Provided data: Begin

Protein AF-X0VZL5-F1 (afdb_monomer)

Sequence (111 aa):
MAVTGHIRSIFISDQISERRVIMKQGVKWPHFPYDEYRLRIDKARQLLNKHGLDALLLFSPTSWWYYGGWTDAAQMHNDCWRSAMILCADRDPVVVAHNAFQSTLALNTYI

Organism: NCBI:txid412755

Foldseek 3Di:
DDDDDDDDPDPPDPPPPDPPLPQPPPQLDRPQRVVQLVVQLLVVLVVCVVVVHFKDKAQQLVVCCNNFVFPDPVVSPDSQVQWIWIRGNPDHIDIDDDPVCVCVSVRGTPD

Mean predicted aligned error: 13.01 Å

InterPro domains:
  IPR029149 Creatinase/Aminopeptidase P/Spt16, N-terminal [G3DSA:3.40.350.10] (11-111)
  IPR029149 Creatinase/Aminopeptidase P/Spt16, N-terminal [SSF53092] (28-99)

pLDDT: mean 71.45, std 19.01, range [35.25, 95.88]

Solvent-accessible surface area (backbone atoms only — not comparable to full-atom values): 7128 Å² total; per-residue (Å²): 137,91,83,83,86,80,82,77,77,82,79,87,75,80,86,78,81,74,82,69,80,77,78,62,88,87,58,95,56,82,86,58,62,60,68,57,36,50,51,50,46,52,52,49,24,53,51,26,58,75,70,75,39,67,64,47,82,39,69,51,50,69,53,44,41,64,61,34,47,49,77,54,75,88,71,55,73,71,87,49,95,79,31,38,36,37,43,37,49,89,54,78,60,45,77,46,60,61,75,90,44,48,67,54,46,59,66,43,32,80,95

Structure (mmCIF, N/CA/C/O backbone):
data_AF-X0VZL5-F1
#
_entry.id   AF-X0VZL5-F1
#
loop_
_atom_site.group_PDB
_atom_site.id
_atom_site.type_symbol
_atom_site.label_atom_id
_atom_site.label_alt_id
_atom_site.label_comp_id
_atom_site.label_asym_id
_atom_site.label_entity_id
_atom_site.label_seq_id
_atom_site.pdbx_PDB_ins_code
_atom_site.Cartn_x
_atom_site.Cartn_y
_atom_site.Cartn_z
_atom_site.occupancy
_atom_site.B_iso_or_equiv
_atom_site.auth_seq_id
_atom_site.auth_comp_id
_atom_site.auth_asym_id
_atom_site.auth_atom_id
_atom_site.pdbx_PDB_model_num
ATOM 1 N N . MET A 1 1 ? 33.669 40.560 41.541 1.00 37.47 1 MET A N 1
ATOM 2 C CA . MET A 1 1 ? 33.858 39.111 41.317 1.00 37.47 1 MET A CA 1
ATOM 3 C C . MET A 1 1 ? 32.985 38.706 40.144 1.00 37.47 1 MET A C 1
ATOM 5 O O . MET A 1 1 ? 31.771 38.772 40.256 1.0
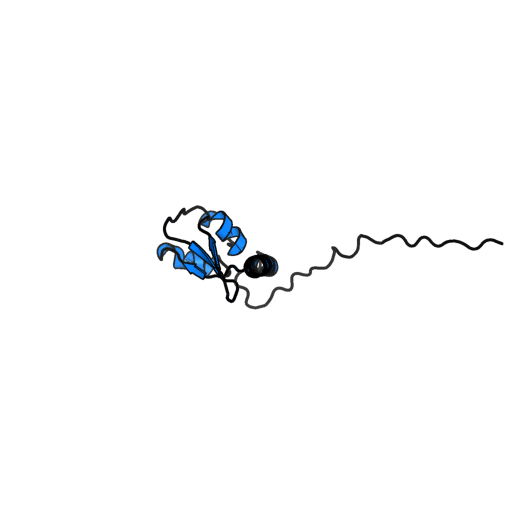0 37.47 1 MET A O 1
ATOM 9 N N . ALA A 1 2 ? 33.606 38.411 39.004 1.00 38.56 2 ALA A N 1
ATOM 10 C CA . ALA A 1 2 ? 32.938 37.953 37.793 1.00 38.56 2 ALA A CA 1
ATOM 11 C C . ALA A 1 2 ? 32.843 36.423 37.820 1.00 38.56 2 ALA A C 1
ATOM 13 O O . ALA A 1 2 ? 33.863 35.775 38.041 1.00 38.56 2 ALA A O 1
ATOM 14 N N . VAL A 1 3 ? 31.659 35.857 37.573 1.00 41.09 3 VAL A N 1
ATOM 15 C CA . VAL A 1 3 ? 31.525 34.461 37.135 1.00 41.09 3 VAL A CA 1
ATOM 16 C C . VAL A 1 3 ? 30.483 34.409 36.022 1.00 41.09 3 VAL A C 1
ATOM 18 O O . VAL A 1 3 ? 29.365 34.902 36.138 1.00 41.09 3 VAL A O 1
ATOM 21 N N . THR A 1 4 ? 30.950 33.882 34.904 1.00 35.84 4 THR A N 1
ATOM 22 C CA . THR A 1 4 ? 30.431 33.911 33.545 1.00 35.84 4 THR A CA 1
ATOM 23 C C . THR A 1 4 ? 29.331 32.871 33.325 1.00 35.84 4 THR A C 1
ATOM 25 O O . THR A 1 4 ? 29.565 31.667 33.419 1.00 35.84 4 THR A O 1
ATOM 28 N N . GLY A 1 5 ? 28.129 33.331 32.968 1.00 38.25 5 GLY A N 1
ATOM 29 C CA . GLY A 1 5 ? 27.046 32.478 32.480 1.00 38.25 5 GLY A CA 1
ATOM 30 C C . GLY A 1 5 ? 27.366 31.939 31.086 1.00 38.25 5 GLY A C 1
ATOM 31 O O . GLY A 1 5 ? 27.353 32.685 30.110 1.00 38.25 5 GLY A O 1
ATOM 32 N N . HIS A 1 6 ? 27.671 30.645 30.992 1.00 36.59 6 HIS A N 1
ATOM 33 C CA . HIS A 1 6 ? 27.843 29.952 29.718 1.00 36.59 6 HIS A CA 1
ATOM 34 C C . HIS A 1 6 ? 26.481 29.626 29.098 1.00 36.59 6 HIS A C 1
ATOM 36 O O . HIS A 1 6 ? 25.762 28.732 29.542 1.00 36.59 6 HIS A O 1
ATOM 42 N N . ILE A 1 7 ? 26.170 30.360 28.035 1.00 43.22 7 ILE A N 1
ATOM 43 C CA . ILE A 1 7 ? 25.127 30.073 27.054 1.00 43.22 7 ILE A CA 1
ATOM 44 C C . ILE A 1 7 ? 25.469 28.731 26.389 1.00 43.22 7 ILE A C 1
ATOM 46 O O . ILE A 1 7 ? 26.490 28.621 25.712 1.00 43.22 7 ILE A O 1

Provided data: End

Exercise details
Copy every line of the listing that includes the string "terminal".

Your solution
  IPR029149 Creatinase/Aminopeptidase P/Spt16, N-terminal [G3DSA:3.40.350.10] (11-111)
  IPR029149 Creatinase/Aminopeptidase P/Spt16, N-terminal [SSF53092] (28-99)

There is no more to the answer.